### Excerpted data
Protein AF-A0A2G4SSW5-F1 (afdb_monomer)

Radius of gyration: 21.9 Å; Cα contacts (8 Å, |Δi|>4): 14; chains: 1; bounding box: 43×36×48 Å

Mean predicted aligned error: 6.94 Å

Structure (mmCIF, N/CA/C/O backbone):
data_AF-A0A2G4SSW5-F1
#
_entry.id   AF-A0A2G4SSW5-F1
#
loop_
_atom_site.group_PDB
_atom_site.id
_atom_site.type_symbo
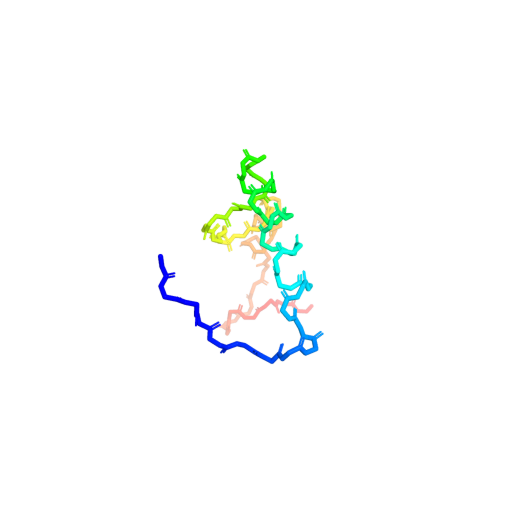l
_atom_site.label_atom_id
_atom_site.label_alt_id
_atom_site.label_comp_id
_atom_site.label_asym_id
_atom_site.label_entity_id
_atom_site.label_seq_id
_atom_site.pdbx_PDB_ins_code
_atom_site.Cartn_x
_atom_site.Cartn_y
_atom_site.Cartn_z
_atom_site.occupancy
_atom_site.B_iso_or_equiv
_atom_site.auth_seq_id
_atom_site.auth_comp_id
_atom_site.auth_asym_id
_atom_site.auth_atom_id
_atom_site.pdbx_PDB_model_num
ATOM 1 N N . GLU A 1 1 ? -12.317 18.726 18.509 1.00 53.06 1 GLU A N 1
ATOM 2 C CA . GLU A 1 1 ? -12.729 18.267 17.169 1.00 53.06 1 GLU A CA 1
ATOM 3 C C . GLU A 1 1 ? -14.204 17.929 17.207 1.00 53.06 1 GLU A C 1
ATOM 5 O O . GLU A 1 1 ? -14.638 17.258 18.138 1.00 53.06 1 GLU A O 1
ATOM 10 N N . GLU A 1 2 ? -14.960 18.439 16.243 1.00 48.78 2 GLU A N 1
ATOM 11 C CA . GLU A 1 2 ? -16.366 18.089 16.045 1.00 48.78 2 GLU A CA 1
ATOM 12 C C . GLU A 1 2 ? -16.478 16.567 15.834 1.00 48.78 2 GLU A C 1
ATOM 14 O O . GLU A 1 2 ? -15.682 16.004 15.069 1.00 48.78 2 GLU A O 1
ATOM 19 N N . PRO A 1 3 ? -17.385 15.847 16.521 1.00 75.25 3 PRO A N 1
ATOM 20 C CA . PRO A 1 3 ? -17.487 14.412 16.333 1.00 75.25 3 PRO A CA 1
ATOM 21 C C . PRO A 1 3 ? -18.038 14.144 14.935 1.00 75.25 3 PRO A C 1
ATOM 23 O O . PRO A 1 3 ? -19.227 14.310 14.673 1.00 75.25 3 PRO A O 1
ATOM 26 N N . LEU A 1 4 ? -17.166 13.697 14.030 1.00 78.25 4 LEU A N 1
ATOM 27 C CA . LEU A 1 4 ? -17.598 13.158 12.750 1.00 78.25 4 LEU A CA 1
ATOM 28 C C . LEU A 1 4 ? -18.526 11.973 13.035 1.00 78.25 4 LEU A C 1
ATOM 30 O O . LEU A 1 4 ? -18.080 10.931 13.530 1.00 78.25 4 LEU A O 1
ATOM 34 N N . TYR A 1 5 ? -19.817 12.144 12.753 1.00
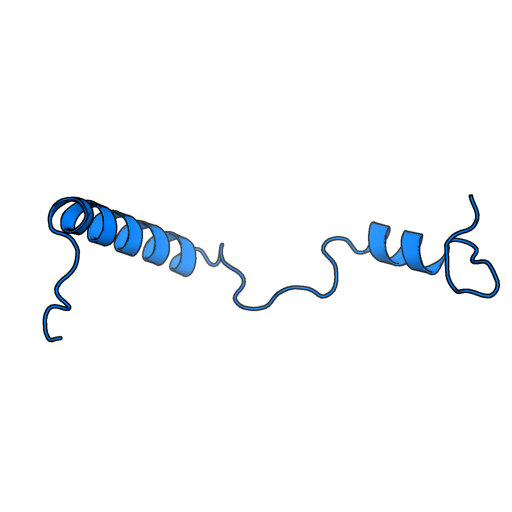 87.50 5 TYR A N 1
ATOM 35 C CA . TYR A 1 5 ? -20.796 11.080 12.911 1.00 87.50 5 TYR A CA 1
ATOM 36 C C . TYR A 1 5 ? -20.429 9.924 11.980 1.00 87.50 5 TYR A C 1
ATOM 38 O O . TYR A 1 5 ? -20.301 10.073 10.767 1.00 87.50 5 TYR A O 1
ATOM 46 N N . VAL A 1 6 ? -20.233 8.752 12.575 1.00 92.44 6 VAL A N 1
ATOM 47 C CA . VAL A 1 6 ? -19.949 7.500 11.872 1.00 92.44 6 VAL A CA 1
ATOM 48 C C . VAL A 1 6 ? -21.059 6.503 12.162 1.00 92.44 6 VAL A C 1
ATOM 50 O O . VAL A 1 6 ? -21.865 6.689 13.072 1.00 92.44 6 VAL A O 1
ATOM 53 N N . ASN A 1 7 ? -21.078 5.399 11.420 1.00 94.94 7 ASN A N 1
ATOM 54 C CA . ASN A 1 7 ? -22.007 4.310 11.684 1.00 94.94 7 ASN A CA 1
ATOM 55 C C . ASN A 1 7 ? -21.920 3.855 13.155 1.00 94.94 7 ASN A C 1
ATOM 57 O O . ASN A 1 7 ? -20.853 3.449 13.632 1.00 94.94 7 ASN A O 1
ATOM 61 N N . ALA A 1 8 ? -23.062 3.868 13.846 1.00 90.94 8 ALA A N 1
ATOM 62 C CA . ALA A 1 8 ? -23.173 3.526 15.261 1.00 90.94 8 ALA A CA 1
ATOM 63 C C . ALA A 1 8 ? -22.583 2.142 15.596 1.00 90.94 8 ALA A C 1
ATOM 65 O O . ALA A 1 8 ? -21.897 1.986 16.605 1.00 90.94 8 ALA A O 1
ATOM 66 N N . LYS A 1 9 ? -22.744 1.147 14.710 1.00 95.62 9 LYS A N 1
ATOM 67 C CA . LYS A 1 9 ? -22.205 -0.214 14.906 1.00 95.62 9 LYS A CA 1
ATOM 68 C C . LYS A 1 9 ? -20.673 -0.273 14.853 1.00 95.62 9 LYS A C 1
ATOM 70 O O . LYS A 1 9 ? -20.075 -1.261 15.275 1.00 95.62 9 LYS A O 1
ATOM 75 N N . GLN A 1 10 ? -20.025 0.749 14.296 1.00 95.31 10 GLN A N 1
ATOM 76 C CA . GLN A 1 10 ? -18.587 0.759 14.028 1.00 95.31 10 GLN A CA 1
ATOM 77 C C . GLN A 1 10 ? -17.801 1.673 14.9
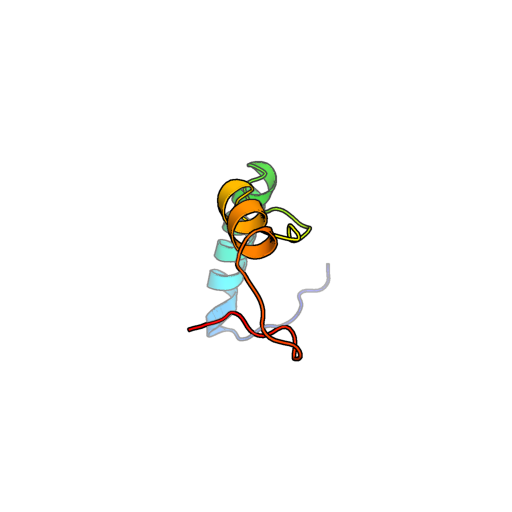70 1.00 95.31 10 GLN A C 1
ATOM 79 O O . GLN A 1 10 ? -16.605 1.438 15.150 1.00 95.31 10 GLN A O 1
ATOM 84 N N . TYR A 1 11 ? -18.446 2.666 15.591 1.00 93.50 11 TYR A N 1
ATOM 85 C CA . TYR A 1 11 ? -17.805 3.725 16.380 1.00 93.50 11 TYR A CA 1
ATOM 86 C C . TYR A 1 11 ? -16.736 3.207 17.358 1.00 93.50 11 TYR A C 1
ATOM 88 O O . TYR A 1 11 ? -15.555 3.542 17.236 1.00 93.50 11 TYR A O 1
ATOM 96 N N . HIS A 1 12 ? -17.107 2.289 18.256 1.00 94.12 12 HIS A N 1
ATOM 97 C CA . HIS A 1 12 ? -16.177 1.734 19.250 1.00 94.12 12 HIS A CA 1
ATOM 98 C C . HIS A 1 12 ? -14.987 1.005 18.614 1.00 94.12 12 HIS A C 1
ATOM 100 O O . HIS A 1 12 ? -13.844 1.100 19.068 1.00 94.12 12 HIS A O 1
ATOM 106 N N . ARG A 1 13 ? -15.230 0.277 17.518 1.00 97.00 13 ARG A N 1
ATOM 107 C CA . ARG A 1 13 ? -14.174 -0.455 16.808 1.00 97.00 13 ARG A CA 1
ATOM 108 C C . ARG A 1 13 ? -13.227 0.503 16.084 1.00 97.00 13 ARG A C 1
ATOM 110 O O . ARG A 1 13 ? -12.024 0.245 16.065 1.00 97.00 13 ARG A O 1
ATOM 117 N N . ILE A 1 14 ? -13.740 1.604 15.532 1.00 94.81 14 ILE A N 1
ATOM 118 C CA . ILE A 1 14 ? -12.931 2.661 14.911 1.00 94.81 14 ILE A CA 1
ATOM 119 C C . ILE A 1 14 ? -11.965 3.249 15.942 1.00 94.81 14 ILE A C 1
ATOM 121 O O . ILE A 1 14 ? -10.768 3.314 15.661 1.00 94.81 14 ILE A O 1
ATOM 125 N N . LEU A 1 15 ? -12.443 3.591 17.143 1.00 93.75 15 LEU A N 1
ATOM 126 C CA . LEU A 1 15 ? -11.596 4.115 18.221 1.00 93.75 15 LEU A CA 1
ATOM 127 C C . LEU A 1 15 ? -10.478 3.135 18.601 1.00 93.75 15 LEU A C 1
ATOM 129 O O . LEU A 1 15 ? -9.301 3.500 18.587 1.00 93.75 15 LEU A O 1
ATOM 133 N N . LYS A 1 16 ? -10.815 1.858 18.829 1.00 95.94 16 LYS A N 1
ATOM 134 C CA . LYS A 1 16 ? -9.821 0.811 19.131 1.00 95.94 16 LYS A CA 1
ATOM 135 C C . LYS A 1 16 ? -8.775 0.660 18.022 1.00 95.94 16 LYS A C 1
ATOM 137 O O . LYS A 1 
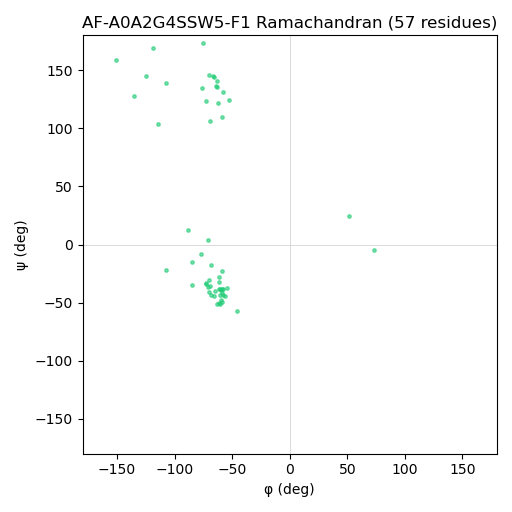16 ? -7.583 0.542 18.301 1.00 95.94 16 LYS A O 1
ATOM 142 N N . ARG A 1 17 ? -9.199 0.679 16.753 1.00 96.31 17 ARG A N 1
ATOM 143 C CA . ARG A 1 17
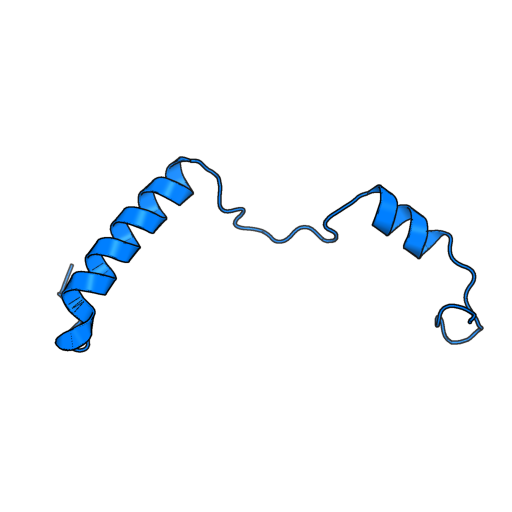 ? -8.292 0.566 15.597 1.00 96.31 17 ARG A CA 1
ATOM 144 C C . ARG A 1 17 ? -7.411 1.800 15.428 1.00 96.31 17 ARG A C 1
ATOM 146 O O . ARG A 1 17 ? -6.257 1.636 15.044 1.00 96.31 17 ARG A O 1
ATOM 153 N N . ARG A 1 18 ? -7.917 3.004 15.717 1.00 94.31 18 ARG A N 1
ATOM 154 C CA . ARG A 1 18 ? -7.117 4.241 15.723 1.00 94.31 18 ARG A CA 1
ATOM 155 C C . ARG A 1 18 ? -6.001 4.157 16.762 1.00 94.31 18 ARG A C 1
ATOM 157 O O . ARG A 1 18 ? -4.847 4.319 16.387 1.00 94.31 18 ARG A O 1
ATOM 164 N N . ALA A 1 19 ? -6.321 3.785 18.003 1.00 93.31 19 ALA A N 1
ATOM 165 C CA . ALA A 1 19 ? -5.319 3.594 19.053 1.00 93.31 19 ALA A CA 1
ATOM 166 C C . ALA A 1 19 ? -4.274 2.520 18.683 1.00 93.31 19 ALA A C 1
ATOM 168 O O . ALA A 1 19 ? -3.080 2.720 18.883 1.00 93.31 19 ALA A O 1
ATOM 169 N N . ALA A 1 20 ? -4.700 1.397 18.092 1.00 92.62 20 ALA A N 1
ATOM 170 C CA . ALA A 1 20 ? -3.781 0.350 17.639 1.00 92.62 20 ALA A CA 1
ATOM 171 C C . ALA A 1 20 ? -2.852 0.817 16.503 1.00 92.62 20 ALA A C 1
ATOM 173 O O . ALA A 1 20 ? -1.669 0.486 16.511 1.00 92.62 20 ALA A O 1
ATOM 174 N N . ARG A 1 21 ? -3.366 1.595 15.537 1.00 91.31 21 ARG A N 1
ATOM 175 C CA . ARG A 1 21 ? -2.541 2.182 14.469 1.00 91.31 21 ARG A CA 1
ATOM 176 C C . ARG A 1 21 ? -1.547 3.201 15.014 1.00 91.31 21 ARG A C 1
ATOM 178 O O . ARG A 1 21 ? -0.386 3.101 14.652 1.00 91.31 21 ARG A O 1
ATOM 185 N N . ALA A 1 22 ? -1.965 4.086 15.921 1.00 90.56 22 ALA A N 1
ATOM 186 C CA . ALA A 1 22 ? -1.071 5.060 16.550 1.00 90.56 22 ALA A CA 1
ATOM 187 C C . ALA A 1 22 ? 0.127 4.375 17.234 1.00 90.56 22 ALA A C 1
ATOM 189 O O . ALA A 1 22 ? 1.268 4.751 16.990 1.00 90.56 22 ALA A O 1
ATOM 190 N N . LYS A 1 23 ? -0.114 3.285 17.980 1.00 89.56 23 LYS A N 1
ATOM 191 C CA . LYS A 1 23 ? 0.961 2.472 18.581 1.00 89.56 23 LYS A CA 1
ATOM 192 C C . LYS A 1 23 ? 1.894 1.836 17.539 1.00 89.56 23 LYS A C 1
ATOM 194 O O . LYS A 1 23 ? 3.093 1.740 17.767 1.00 89.56 23 LYS A O 1
ATOM 199 N N . LEU A 1 24 ? 1.369 1.375 16.400 1.00 86.69 24 LEU A N 1
ATOM 200 C CA . LEU A 1 24 ? 2.187 0.795 15.321 1.00 86.69 24 LEU A CA 1
ATOM 201 C C . LEU A 1 24 ? 2.994 1.852 14.551 1.00 86.69 24 LEU A C 1
ATOM 203 O O . LEU A 1 24 ? 4.097 1.556 14.089 1.00 86.69 24 LEU A O 1
ATOM 207 N N . GLU A 1 25 ? 2.442 3.057 14.399 1.00 85.56 25 GLU A N 1
ATOM 208 C CA . GLU A 1 25 ? 3.122 4.208 13.800 1.00 85.56 25 GLU A CA 1
ATOM 209 C C . GLU A 1 25 ? 4.263 4.704 14.691 1.00 85.56 25 GLU A C 1
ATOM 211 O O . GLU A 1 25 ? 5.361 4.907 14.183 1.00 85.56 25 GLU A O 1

### Task to complete
In the listing above, the line with "ATOM 157 O O" and every line after it must be set down word for word, and no other line.

### Your response
ATOM 157 O O . ARG A 1 18 ? -4.847 4.319 16.387 1.00 94.31 18 ARG A O 1
ATOM 164 N N . ALA A 1 19 ? -6.321 3.785 18.003 1.00 93.31 19 ALA A N 1
ATOM 165 C CA . ALA A 1 19 ? -5.319 3.594 19.053 1.00 93.31 19 ALA A CA 1
ATOM 166 C C . ALA A 1 19 ? -4.274 2.520 18.683 1.00 93.31 19 ALA A C 1
ATOM 168 O O . ALA A 1 19 ? -3.080 2.720 18.883 1.00 93.31 19 ALA A O 1
ATOM 169 N N . ALA A 1 20 ? -4.700 1.397 18.092 1.00 92.62 20 ALA A N 1
ATOM 170 C CA . ALA A 1 20 ? -3.781 0.350 17.639 1.00 92.62 20 ALA A CA 1
ATOM 171 C C . ALA A 1 20 ? -2.852 0.817 16.503 1.00 92.62 20 ALA A C 1
ATOM 173 O O . ALA A 1 20 ? -1.669 0.486 16.511 1.00 92.62 20 ALA A O 1
ATOM 174 N N . ARG A 1 21 ? -3.366 1.595 15.537 1.00 91.31 21 ARG A N 1
ATOM 175 C CA . ARG A 1 21 ? -2.541 2.182 14.469 1.00 91.31 21 ARG A CA 1
ATOM 176 C C . ARG A 1 21 ? -1.547 3.201 15.014 1.00 91.31 21 ARG A C 1
ATOM 178 O O . ARG A 1 21 ? -0.386 3.101 14.652 1.00 91.31 21 ARG A O 1
ATOM 185 N N . ALA A 1 22 ? -1.965 4.086 15.921 1.00 90.56 22 ALA A N 1
ATOM 186 C CA . ALA A 1 22 ? -1.071 5.060 16.550 1.00 90.56 22 ALA A CA 1
ATOM 187 C C . ALA A 1 22 ? 0.127 4.375 17.234 1.00 90.56 22 ALA A C 1
ATOM 189 O O . ALA A 1 22 ? 1.268 4.751 16.990 1.00 90.56 22 ALA A O 1
ATOM 190 N N . LYS A 1 23 ? -0.114 3.285 17.980 1.00 89.56 23 LYS A N 1
ATOM 191 C CA . LYS A 1 23 ? 0.961 2.472 18.581 1.00 89.56 23 LYS A CA 1
ATOM 192 C C . LYS A 1 23 ? 1.894 1.836 17.539 1.00 89.56 23 LYS A C 1
ATOM 194 O O . LYS A 1 23 ? 3.093 1.740 17.767 1.00 89.56 23 LYS A O 1
ATOM 199 N N . LEU A 1 24 ? 1.369 1.375 16.400 1.00 86.69 24 LEU A N 1
ATOM 200 C CA . LEU A 1 24 ? 2.187 0.795 15.321 1.00 86.69 24 LEU A CA 1
ATOM 201 C C . LEU A 1 24 ? 2.994 1.852 14.551 1.00 86.69 24 LEU A C 1
ATOM 203 O O . LEU A 1 24 ? 4.097 1.556 14.089 1.00 86.69 24 LEU A O 1
ATOM 207 N N . GLU A 1 25 ? 2.442 3.057 14.399 1.00 85.56 25 GLU A N 1
ATOM 208 C CA . GLU A 1 25 ? 3.122 4.208 13.800 1.00 85.56 25 GLU A CA 1
ATOM 209 C C . GLU A 1 25 ? 4.263 4.704 14.691 1.00 85.56 25 GLU A C 1
ATOM 211 O O . GLU A 1 25 ? 5.361 4.907 14.183 1.00 85.56 25 GLU A O 1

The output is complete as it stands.